Your reply must hold the lines from the one containing "ATOM 272 N N" to the end of the entries, copied exactly, with pictures excluded.

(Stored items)
▽
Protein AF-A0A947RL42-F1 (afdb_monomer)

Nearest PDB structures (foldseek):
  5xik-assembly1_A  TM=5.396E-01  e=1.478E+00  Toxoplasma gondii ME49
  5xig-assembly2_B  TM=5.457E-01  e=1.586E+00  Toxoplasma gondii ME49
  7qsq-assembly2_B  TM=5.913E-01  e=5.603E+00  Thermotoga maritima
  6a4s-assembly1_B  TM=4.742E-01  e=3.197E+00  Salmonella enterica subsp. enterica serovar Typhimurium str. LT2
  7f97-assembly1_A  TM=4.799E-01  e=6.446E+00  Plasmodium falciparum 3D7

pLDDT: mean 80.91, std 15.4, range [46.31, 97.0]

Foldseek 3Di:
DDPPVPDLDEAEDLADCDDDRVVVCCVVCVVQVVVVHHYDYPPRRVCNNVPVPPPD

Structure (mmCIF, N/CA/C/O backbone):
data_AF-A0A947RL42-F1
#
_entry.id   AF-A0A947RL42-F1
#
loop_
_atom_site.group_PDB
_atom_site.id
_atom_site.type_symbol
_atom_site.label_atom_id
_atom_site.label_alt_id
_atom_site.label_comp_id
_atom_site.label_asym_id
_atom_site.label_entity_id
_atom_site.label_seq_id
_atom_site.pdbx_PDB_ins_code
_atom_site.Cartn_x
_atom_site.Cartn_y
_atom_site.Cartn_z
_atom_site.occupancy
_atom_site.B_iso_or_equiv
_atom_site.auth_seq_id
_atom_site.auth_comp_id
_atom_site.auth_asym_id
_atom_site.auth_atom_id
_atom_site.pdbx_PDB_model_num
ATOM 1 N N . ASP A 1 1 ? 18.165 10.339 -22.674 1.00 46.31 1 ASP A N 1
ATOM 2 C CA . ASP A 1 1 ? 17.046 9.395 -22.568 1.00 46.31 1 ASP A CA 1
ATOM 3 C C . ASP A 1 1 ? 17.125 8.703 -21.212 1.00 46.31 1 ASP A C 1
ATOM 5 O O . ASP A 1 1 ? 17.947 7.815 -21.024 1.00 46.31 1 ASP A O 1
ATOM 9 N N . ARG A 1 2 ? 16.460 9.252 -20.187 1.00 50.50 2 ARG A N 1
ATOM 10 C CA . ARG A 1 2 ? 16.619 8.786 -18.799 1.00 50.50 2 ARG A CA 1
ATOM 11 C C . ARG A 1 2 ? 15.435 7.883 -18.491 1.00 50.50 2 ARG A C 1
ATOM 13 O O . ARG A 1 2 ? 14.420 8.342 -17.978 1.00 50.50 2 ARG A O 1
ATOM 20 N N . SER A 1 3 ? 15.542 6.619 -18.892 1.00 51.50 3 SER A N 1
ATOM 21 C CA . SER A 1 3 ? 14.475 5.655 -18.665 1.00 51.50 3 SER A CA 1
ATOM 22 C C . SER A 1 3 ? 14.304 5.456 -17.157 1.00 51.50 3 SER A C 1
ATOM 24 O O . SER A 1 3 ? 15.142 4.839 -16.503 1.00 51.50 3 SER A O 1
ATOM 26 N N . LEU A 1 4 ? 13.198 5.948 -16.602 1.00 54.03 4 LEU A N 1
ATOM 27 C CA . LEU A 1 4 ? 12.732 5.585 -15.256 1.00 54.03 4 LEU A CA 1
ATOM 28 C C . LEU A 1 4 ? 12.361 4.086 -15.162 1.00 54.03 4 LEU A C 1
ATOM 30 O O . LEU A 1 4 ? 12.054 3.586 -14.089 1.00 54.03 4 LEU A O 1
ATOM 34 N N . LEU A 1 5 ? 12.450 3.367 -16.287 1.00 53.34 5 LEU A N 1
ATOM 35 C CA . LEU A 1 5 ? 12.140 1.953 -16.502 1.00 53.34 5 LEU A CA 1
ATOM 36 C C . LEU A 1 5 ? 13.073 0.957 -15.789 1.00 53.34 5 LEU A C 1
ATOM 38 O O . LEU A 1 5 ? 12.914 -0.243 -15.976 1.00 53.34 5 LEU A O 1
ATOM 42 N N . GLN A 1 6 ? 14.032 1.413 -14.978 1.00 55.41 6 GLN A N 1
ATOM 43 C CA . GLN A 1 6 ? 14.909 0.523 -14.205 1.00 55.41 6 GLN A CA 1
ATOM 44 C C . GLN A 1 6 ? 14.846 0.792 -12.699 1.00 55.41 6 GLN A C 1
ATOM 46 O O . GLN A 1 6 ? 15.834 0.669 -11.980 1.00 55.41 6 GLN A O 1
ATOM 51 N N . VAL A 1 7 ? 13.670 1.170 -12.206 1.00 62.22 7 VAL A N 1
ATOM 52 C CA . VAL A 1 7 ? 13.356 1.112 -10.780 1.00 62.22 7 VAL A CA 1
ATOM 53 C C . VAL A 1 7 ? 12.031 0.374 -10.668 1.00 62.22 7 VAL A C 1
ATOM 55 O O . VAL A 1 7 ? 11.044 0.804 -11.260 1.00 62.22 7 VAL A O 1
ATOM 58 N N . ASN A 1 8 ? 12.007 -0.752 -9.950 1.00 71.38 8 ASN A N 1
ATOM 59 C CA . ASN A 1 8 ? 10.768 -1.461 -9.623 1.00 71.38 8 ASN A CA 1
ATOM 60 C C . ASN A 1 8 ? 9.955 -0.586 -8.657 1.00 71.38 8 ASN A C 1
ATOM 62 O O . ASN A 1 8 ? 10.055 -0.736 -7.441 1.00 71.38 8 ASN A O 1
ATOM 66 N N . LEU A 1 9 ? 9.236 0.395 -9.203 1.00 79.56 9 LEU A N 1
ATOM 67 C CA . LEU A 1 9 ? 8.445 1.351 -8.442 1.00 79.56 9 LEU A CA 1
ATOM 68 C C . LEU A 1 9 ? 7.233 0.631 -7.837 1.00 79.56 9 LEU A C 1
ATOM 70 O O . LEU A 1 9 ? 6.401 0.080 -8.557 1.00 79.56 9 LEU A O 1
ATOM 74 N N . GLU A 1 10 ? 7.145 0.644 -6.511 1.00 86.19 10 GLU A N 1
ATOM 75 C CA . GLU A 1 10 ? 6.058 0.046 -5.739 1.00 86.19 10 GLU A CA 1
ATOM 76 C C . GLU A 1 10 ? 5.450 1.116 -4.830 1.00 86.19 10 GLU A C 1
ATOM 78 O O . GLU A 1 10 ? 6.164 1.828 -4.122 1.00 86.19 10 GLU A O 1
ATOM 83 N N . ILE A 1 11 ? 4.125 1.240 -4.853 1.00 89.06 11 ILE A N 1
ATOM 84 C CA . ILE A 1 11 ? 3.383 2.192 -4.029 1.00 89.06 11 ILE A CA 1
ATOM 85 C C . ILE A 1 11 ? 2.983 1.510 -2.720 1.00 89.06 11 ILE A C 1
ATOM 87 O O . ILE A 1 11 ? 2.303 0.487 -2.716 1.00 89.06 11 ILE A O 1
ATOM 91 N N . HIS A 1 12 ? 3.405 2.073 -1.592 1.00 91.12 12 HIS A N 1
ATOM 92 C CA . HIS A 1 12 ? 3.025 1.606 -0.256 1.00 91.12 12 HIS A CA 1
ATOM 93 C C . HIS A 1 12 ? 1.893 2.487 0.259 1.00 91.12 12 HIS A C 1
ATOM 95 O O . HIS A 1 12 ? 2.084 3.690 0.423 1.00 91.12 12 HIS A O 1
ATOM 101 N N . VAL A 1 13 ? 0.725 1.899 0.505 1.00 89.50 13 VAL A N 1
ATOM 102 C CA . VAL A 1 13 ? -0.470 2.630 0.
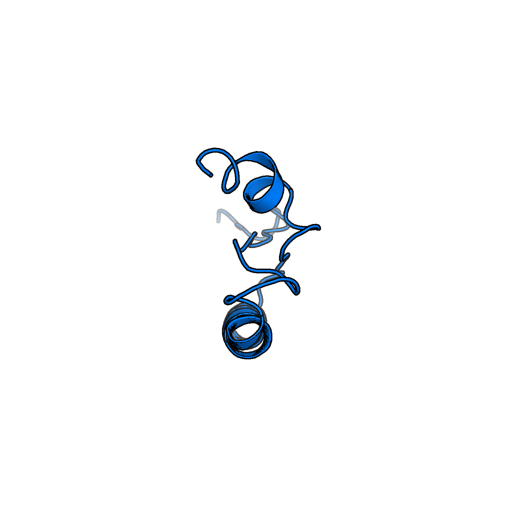943 1.00 89.50 13 VAL A CA 1
ATOM 103 C C . VAL A 1 13 ? -0.802 2.282 2.390 1.00 89.50 13 VAL A C 1
ATOM 105 O O . VAL A 1 13 ? -0.787 1.114 2.783 1.00 89.50 13 VAL A O 1
ATOM 108 N N . ASP A 1 14 ? -1.128 3.305 3.177 1.00 91.00 14 ASP A N 1
ATOM 109 C CA . ASP A 1 14 ? -1.570 3.178 4.566 1.00 91.00 14 ASP A CA 1
ATOM 110 C C . ASP A 1 14 ? -3.050 2.769 4.676 1.00 91.00 14 ASP A C 1
ATOM 112 O O . ASP A 1 14 ? -3.925 3.529 5.083 1.00 91.00 14 ASP A O 1
ATOM 116 N N . ILE A 1 15 ? -3.332 1.543 4.249 1.00 91.12 15 ILE A N 1
ATOM 117 C CA . ILE A 1 15 ? -4.631 0.872 4.353 1.00 91.1
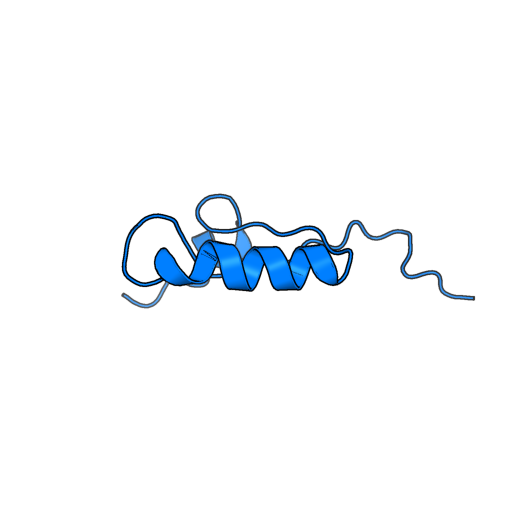2 15 ILE A CA 1
ATOM 118 C C . ILE A 1 15 ? -4.387 -0.588 4.727 1.00 91.12 15 ILE A C 1
ATOM 120 O O . ILE A 1 15 ? -3.314 -1.126 4.450 1.00 91.12 15 ILE A O 1
ATOM 124 N N . GLY A 1 16 ? -5.347 -1.238 5.380 1.00 89.50 16 GLY A N 1
ATOM 125 C CA . GLY A 1 16 ? -5.181 -2.614 5.839 1.00 89.50 16 GLY A CA 1
ATOM 126 C C . GLY A 1 16 ? -6.507 -3.309 6.098 1.00 89.50 16 GLY A C 1
ATOM 127 O O . GLY A 1 16 ? -7.552 -2.677 6.224 1.00 89.50 16 GLY A O 1
ATOM 128 N N . GLU A 1 17 ? -6.457 -4.635 6.184 1.00 90.62 17 GLU A N 1
ATOM 129 C CA . GLU A 1 17 ? -7.654 -5.477 6.319 1.00 90.62 17 GLU A CA 1
ATOM 130 C C . GLU A 1 17 ? -8.344 -5.348 7.683 1.00 90.62 17 GL
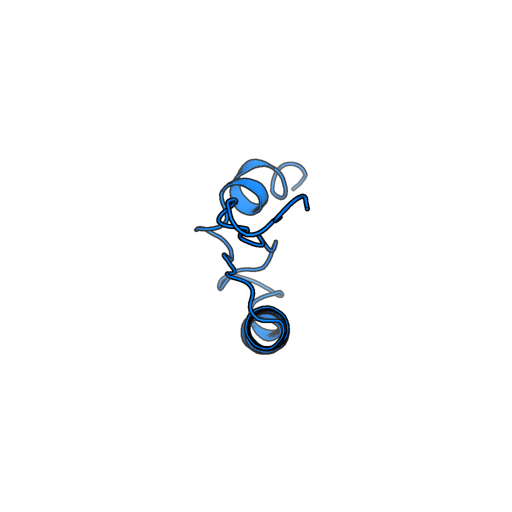U A C 1
ATOM 132 O O . GLU A 1 17 ? -9.491 -5.765 7.852 1.00 90.62 17 GLU A O 1
ATOM 137 N N . ASN A 1 18 ? -7.648 -4.759 8.654 1.00 87.81 18 ASN A N 1
ATOM 138 C CA . ASN A 1 18 ? -8.137 -4.553 10.004 1.00 87.81 18 ASN A CA 1
ATOM 139 C C . ASN A 1 18 ? -8.484 -3.077 10.207 1.00 87.81 18 ASN A C 1
ATOM 141 O O . ASN A 1 18 ? -7.617 -2.208 10.140 1.00 87.81 18 ASN A O 1
ATOM 145 N N . GLY A 1 19 ? -9.753 -2.805 10.508 1.00 86.25 19 GLY A N 1
ATOM 146 C CA . GLY A 1 19 ? -10.235 -1.468 10.836 1.00 86.25 19 GLY A CA 1
ATOM 147 C C . GLY A 1 19 ? -10.942 -0.760 9.683 1.00 86.25 19 GLY A C 1
ATOM 148 O O . GLY A 1 19 ? -11.389 -1.365 8.713 1.00 86.25 19 GLY A O 1
ATOM 149 N N . ARG A 1 20 ? -11.095 0.556 9.837 1.00 88.75 20 ARG A N 1
ATOM 150 C CA . ARG A 1 20 ? -12.008 1.380 9.027 1.00 88.75 20 ARG A CA 1
ATOM 151 C C . ARG A 1 20 ? -11.561 1.571 7.576 1.00 88.75 20 ARG A C 1
ATOM 153 O O . ARG A 1 20 ? -12.376 1.952 6.750 1.00 88.75 20 ARG A O 1
ATOM 160 N N . THR A 1 21 ? -10.288 1.328 7.268 1.00 92.88 21 THR A N 1
ATOM 161 C CA . THR A 1 21 ? -9.742 1.474 5.911 1.00 92.88 21 THR A CA 1
ATOM 162 C C . THR A 1 21 ? -9.922 0.228 5.047 1.00 92.88 21 THR A C 1
ATOM 164 O O . THR A 1 21 ? -9.648 0.294 3.853 1.00 92.88 21 THR A O 1
ATOM 167 N N . LYS A 1 22 ? -10.435 -0.882 5.603 1.00 94.00 22 LYS A N 1
ATOM 168 C CA . LYS A 1 22 ? -10.696 -2.120 4.853 1.00 94.00 22 LYS A CA 1
ATOM 169 C C . LYS A 1 22 ? -11.608 -1.890 3.647 1.00 94.00 22 LYS A C 1
ATOM 171 O O . LYS A 1 22 ? -11.355 -2.423 2.574 1.00 94.00 22 LYS A O 1
ATOM 176 N N . GLU A 1 23 ? -12.647 -1.078 3.821 1.00 95.50 23 GLU A N 1
ATOM 177 C CA . GLU A 1 23 ? -13.630 -0.775 2.772 1.00 95.50 23 GLU A CA 1
ATOM 178 C C . GLU A 1 23 ? -13.024 0.016 1.600 1.00 95.50 23 GLU A C 1
ATOM 180 O O . GLU A 1 23 ? -13.590 0.025 0.515 1.00 95.50 23 GLU A O 1
ATOM 185 N N . LEU A 1 24 ? -11.852 0.635 1.796 1.00 95.44 24 LEU A N 1
A
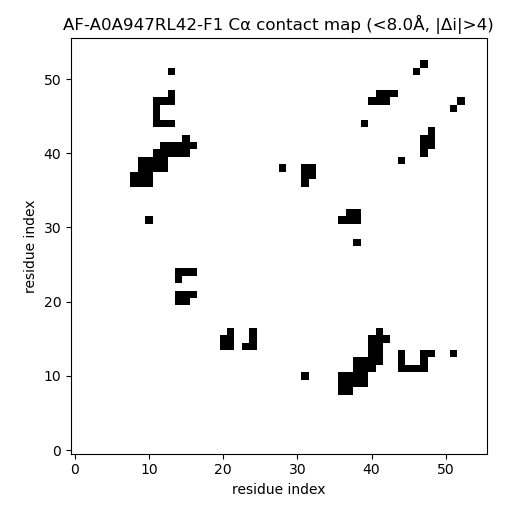TOM 186 C CA . LEU A 1 24 ? -11.146 1.417 0.777 1.00 95.44 24 LEU A CA 1
ATOM 187 C C . LEU A 1 24 ? -10.158 0.577 -0.047 1.00 95.44 24 LEU A C 1
ATOM 189 O O . LEU A 1 24 ? -9.595 1.083 -1.017 1.00 95.44 24 LEU A O 1
ATOM 193 N N . ILE A 1 25 ? -9.904 -0.681 0.339 1.00 94.88 25 ILE A N 1
ATOM 194 C CA . ILE A 1 25 ? -8.851 -1.505 -0.270 1.00 94.88 25 ILE A CA 1
ATOM 195 C C . ILE A 1 25 ? -9.095 -1.689 -1.765 1.00 94.88 25 ILE A C 1
ATOM 197 O O . ILE A 1 25 ? -8.212 -1.363 -2.555 1.00 94.88 25 ILE A O 1
ATOM 201 N N . ASP A 1 26 ? -10.279 -2.161 -2.154 1.00 96.44 26 ASP A N 1
ATOM 202 C CA . ASP A 1 26 ? -10.562 -2.515 -3.548 1.00 96.44 26 ASP A CA 1
ATOM 203 C C . ASP A 1 26 ? -10.505 -1.295 -4.478 1.00 96.44 26 ASP A C 1
ATOM 205 O O . ASP A 1 26 ? -9.928 -1.369 -5.565 1.00 96.44 26 ASP A O 1
ATOM 209 N N . GLU A 1 27 ? -11.037 -0.152 -4.035 1.00 97.00 27 GLU A N 1
ATOM 210 C CA . GLU A 1 27 ? -11.019 1.099 -4.800 1.00 97.00 27 GLU A CA 1
ATOM 211 C C . GLU A 1 27 ? -9.584 1.602 -5.009 1.00 97.00 27 GLU A C 1
ATOM 213 O O . GLU A 1 27 ? -9.158 1.856 -6.139 1.00 97.00 27 GLU A O 1
ATOM 218 N N . VAL A 1 28 ? -8.808 1.707 -3.927 1.00 95.31 28 VAL A N 1
ATOM 219 C CA . VAL A 1 28 ? -7.459 2.281 -3.970 1.00 95.31 28 VAL A CA 1
ATOM 220 C C . VAL A 1 28 ? -6.481 1.355 -4.692 1.00 95.31 28 VAL A C 1
ATOM 222 O O . VAL A 1 28 ? -5.694 1.812 -5.525 1.00 95.31 28 VAL A O 1
ATOM 225 N N . VAL A 1 29 ? -6.539 0.048 -4.422 1.00 95.38 29 VAL A N 1
ATOM 226 C CA . VAL A 1 29 ? -5.712 -0.953 -5.113 1.00 95.38 29 VAL A CA 1
ATOM 227 C C . VAL A 1 29 ? -6.070 -1.000 -6.595 1.00 95.38 29 VAL A C 1
ATOM 229 O O . VAL A 1 29 ? -5.168 -0.960 -7.434 1.00 95.38 29 VAL A O 1
ATOM 232 N N . GLY A 1 30 ? -7.364 -1.019 -6.927 1.00 96.19 30 GLY A N 1
ATOM 233 C CA . GLY A 1 30 ? -7.841 -1.002 -8.307 1.00 96.19 30 GLY A CA 1
ATOM 234 C C . GLY A 1 30 ? -7.356 0.228 -9.074 1.00 96.19 30 GLY A C 1
ATOM 235 O O . GLY A 1 30 ? -6.843 0.097 -10.186 1.00 96.19 30 GLY A O 1
ATOM 236 N N . MET A 1 31 ? -7.423 1.412 -8.459 1.00 96.31 31 MET A N 1
ATOM 237 C CA . MET A 1 31 ? -6.901 2.651 -9.037 1.00 96.31 31 MET A CA 1
ATOM 238 C C . MET A 1 31 ? -5.394 2.566 -9.322 1.00 96.31 31 MET A C 1
ATOM 240 O O . MET A 1 31 ? -4.951 2.941 -10.407 1.00 96.31 31 MET A O 1
ATOM 244 N N . ILE A 1 32 ? -4.589 2.076 -8.376 1.00 94.19 32 ILE A N 1
ATOM 245 C CA . ILE A 1 32 ? -3.125 2.024 -8.527 1.00 94.19 32 ILE A CA 1
ATOM 246 C C . ILE A 1 32 ? -2.712 1.000 -9.592 1.00 94.19 32 ILE A C 1
ATOM 248 O O . ILE A 1 32 ? -1.895 1.316 -10.461 1.00 94.19 32 ILE A O 1
ATOM 252 N N . ILE A 1 33 ? -3.323 -0.189 -9.581 1.00 93.19 33 ILE A N 1
ATOM 253 C CA . ILE A 1 33 ? -3.087 -1.222 -10.599 1.00 93.19 33 ILE A CA 1
ATOM 254 C C . ILE A 1 33 ? -3.544 -0.733 -11.978 1.00 93.19 33 ILE A C 1
ATOM 256 O O . ILE A 1 33 ? -2.837 -0.942 -12.963 1.00 93.19 33 ILE A O 1
ATOM 260 N N . GLY A 1 34 ? -4.674 -0.021 -12.060 1.00 93.12 34 GLY A N 1
ATOM 261 C CA . GLY A 1 34 ? -5.162 0.596 -13.298 1.00 93.12 34 GLY A CA 1
ATOM 262 C C . GLY A 1 34 ? -4.195 1.620 -13.906 1.00 93.12 34 GLY A C 1
ATOM 263 O O . GLY A 1 34 ? -4.217 1.838 -15.113 1.00 93.12 34 GLY A O 1
ATOM 264 N N . ASN A 1 35 ? -3.299 2.194 -13.095 1.00 90.50 35 ASN A N 1
ATOM 265 C CA . ASN A 1 35 ? -2.213 3.075 -13.537 1.00 90.50 
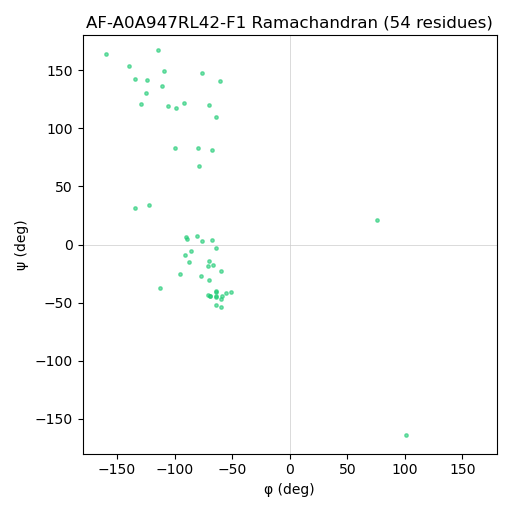35 ASN A CA 1
ATOM 266 C C . ASN A 1 35 ? -0.901 2.324 -13.858 1.00 90.50 35 ASN A C 1
ATOM 268 O O . ASN A 1 35 ? 0.119 2.956 -14.128 1.00 90.50 35 ASN A O 1
ATOM 272 N N . GLY A 1 36 ? -0.901 0.987 -13.838 1.00 89.06 36 GLY A N 1
ATOM 273 C CA . GLY A 1 36 ? 0.255 0.163 -14.204 1.00 89.06 36 GLY A CA 1
ATOM 274 C C . GLY A 1 36 ? 1.356 0.098 -13.142 1.00 89.06 36 GLY A C 1
ATOM 275 O O . GLY A 1 36 ? 2.500 -0.206 -13.473 1.00 89.06 36 GLY A O 1
ATOM 276 N N . MET A 1 37 ? 1.035 0.388 -11.878 1.00 89.81 37 MET A N 1
ATOM 277 C CA . MET A 1 37 ? 1.989 0.361 -10.766 1.00 89.81 37 MET A CA 1
ATOM 278 C C . MET A 1 37 ? 1.728 -0.819 -9.824 1.00 89.81 37 MET A C 1
ATOM 280 O O . MET A 1 37 ? 0.587 -1.238 -9.625 1.00 89.81 37 MET A O 1
ATOM 284 N N . ALA A 1 38 ? 2.791 -1.335 -9.203 1.00 91.12 38 ALA A N 1
ATOM 285 C CA . ALA A 1 38 ? 2.669 -2.302 -8.117 1.00 91.12 38 ALA A CA 1
ATOM 286 C C . ALA A 1 38 ? 2.240 -1.601 -6.819 1.00 91.12 38 ALA A C 1
ATOM 288 O O 
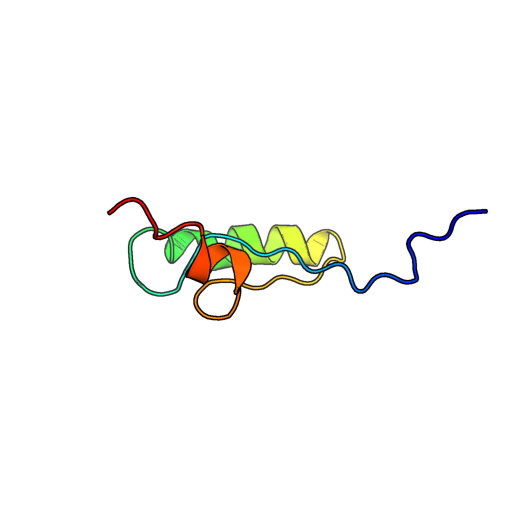. ALA A 1 38 ? 2.619 -0.454 -6.572 1.00 91.12 38 ALA A O 1
ATOM 289 N N . VAL A 1 39 ? 1.479 -2.298 -5.972 1.00 92.94 39 VAL A N 1
ATOM 290 C CA . VAL A 1 39 ? 0.977 -1.765 -4.701 1.00 92.94 39 VAL A CA 1
ATOM 291 C C . VAL A 1 39 ? 1.161 -2.757 -3.557 1.00 92.94 39 VAL A C 1
ATOM 293 O O . VAL A 1 39 ? 0.983 -3.964 -3.725 1.00 92.94 39 VAL A O 1
ATOM 296 N N . ARG A 1 40 ? 1.486 -2.235 -2.371 1.00 92.81 40 ARG A N 1
ATOM 297 C CA . ARG A 1 40 ? 1.449 -2.950 -1.091 1.00 92.81 40 ARG A CA 1
ATOM 298 C C . ARG A 1 40 ? 0.557 -2.199 -0.116 1.00 92.81 40 ARG A C 1
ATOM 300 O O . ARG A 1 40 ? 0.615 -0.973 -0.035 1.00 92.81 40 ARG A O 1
△
SOLUTION TO THIS TASK
ATOM 272 N N . GLY A 1 36 ? -0.901 0.987 -13.838 1.00 89.06 36 GLY A N 1
ATOM 273 C CA . GLY A 1 36 ? 0.255 0.163 -14.204 1.00 89.06 36 GLY A CA 1
ATOM 274 C C . GLY A 1 36 ? 1.356 0.098 -13.142 1.00 89.06 36 GLY A C 1
ATOM 275 O O . GLY A 1 36 ? 2.500 -0.206 -13.473 1.00 89.06 36 GLY A O 1
ATOM 276 N N . MET A 1 37 ? 1.035 0.388 -11.878 1.00 89.81 37 MET A N 1
ATOM 277 C CA . MET A 1 37 ? 1.989 0.361 -10.766 1.00 89.81 37 MET A CA 1
ATOM 278 C C . MET A 1 37 ? 1.728 -0.819 -9.824 1.00 89.81 37 MET A C 1
ATOM 280 O O . MET A 1 37 ? 0.587 -1.238 -9.625 1.00 89.81 37 MET A O 1
ATOM 284 N N . ALA A 1 38 ? 2.791 -1.335 -9.203 1.00 91.12 38 ALA A N 1
ATOM 285 C CA . ALA A 1 38 ? 2.669 -2.302 -8.117 1.00 91.12 38 ALA A CA 1
ATOM 286 C C . ALA A 1 38 ? 2.240 -1.601 -6.819 1.00 91.12 38 ALA A C 1
ATOM 288 O O 
. ALA A 1 38 ? 2.619 -0.454 -6.572 1.00 91.12 38 ALA A O 1
ATOM 289 N N . VAL A 1 39 ? 1.479 -2.298 -5.972 1.00 92.94 39 VAL A N 1
ATOM 290 C CA . VAL A 1 39 ? 0.977 -1.765 -4.701 1.00 92.94 39 VAL A CA 1
ATOM 291 C C . VAL A 1 39 ? 1.161 -2.757 -3.557 1.00 92.94 39 VAL A C 1
ATOM 293 O O . VAL A 1 39 ? 0.983 -3.964 -3.725 1.00 92.94 39 VAL A O 1
ATOM 296 N N . ARG A 1 40 ? 1.486 -2.235 -2.371 1.00 92.81 40 ARG A N 1
ATOM 297 C CA . ARG A 1 40 ? 1.449 -2.950 -1.091 1.00 92.81 40 ARG A CA 1
ATOM 298 C C . ARG A 1 40 ? 0.557 -2.199 -0.116 1.00 92.81 40 ARG A C 1
ATOM 300 O O . ARG A 1 40 ? 0.615 -0.973 -0.035 1.00 92.81 40 ARG A O 1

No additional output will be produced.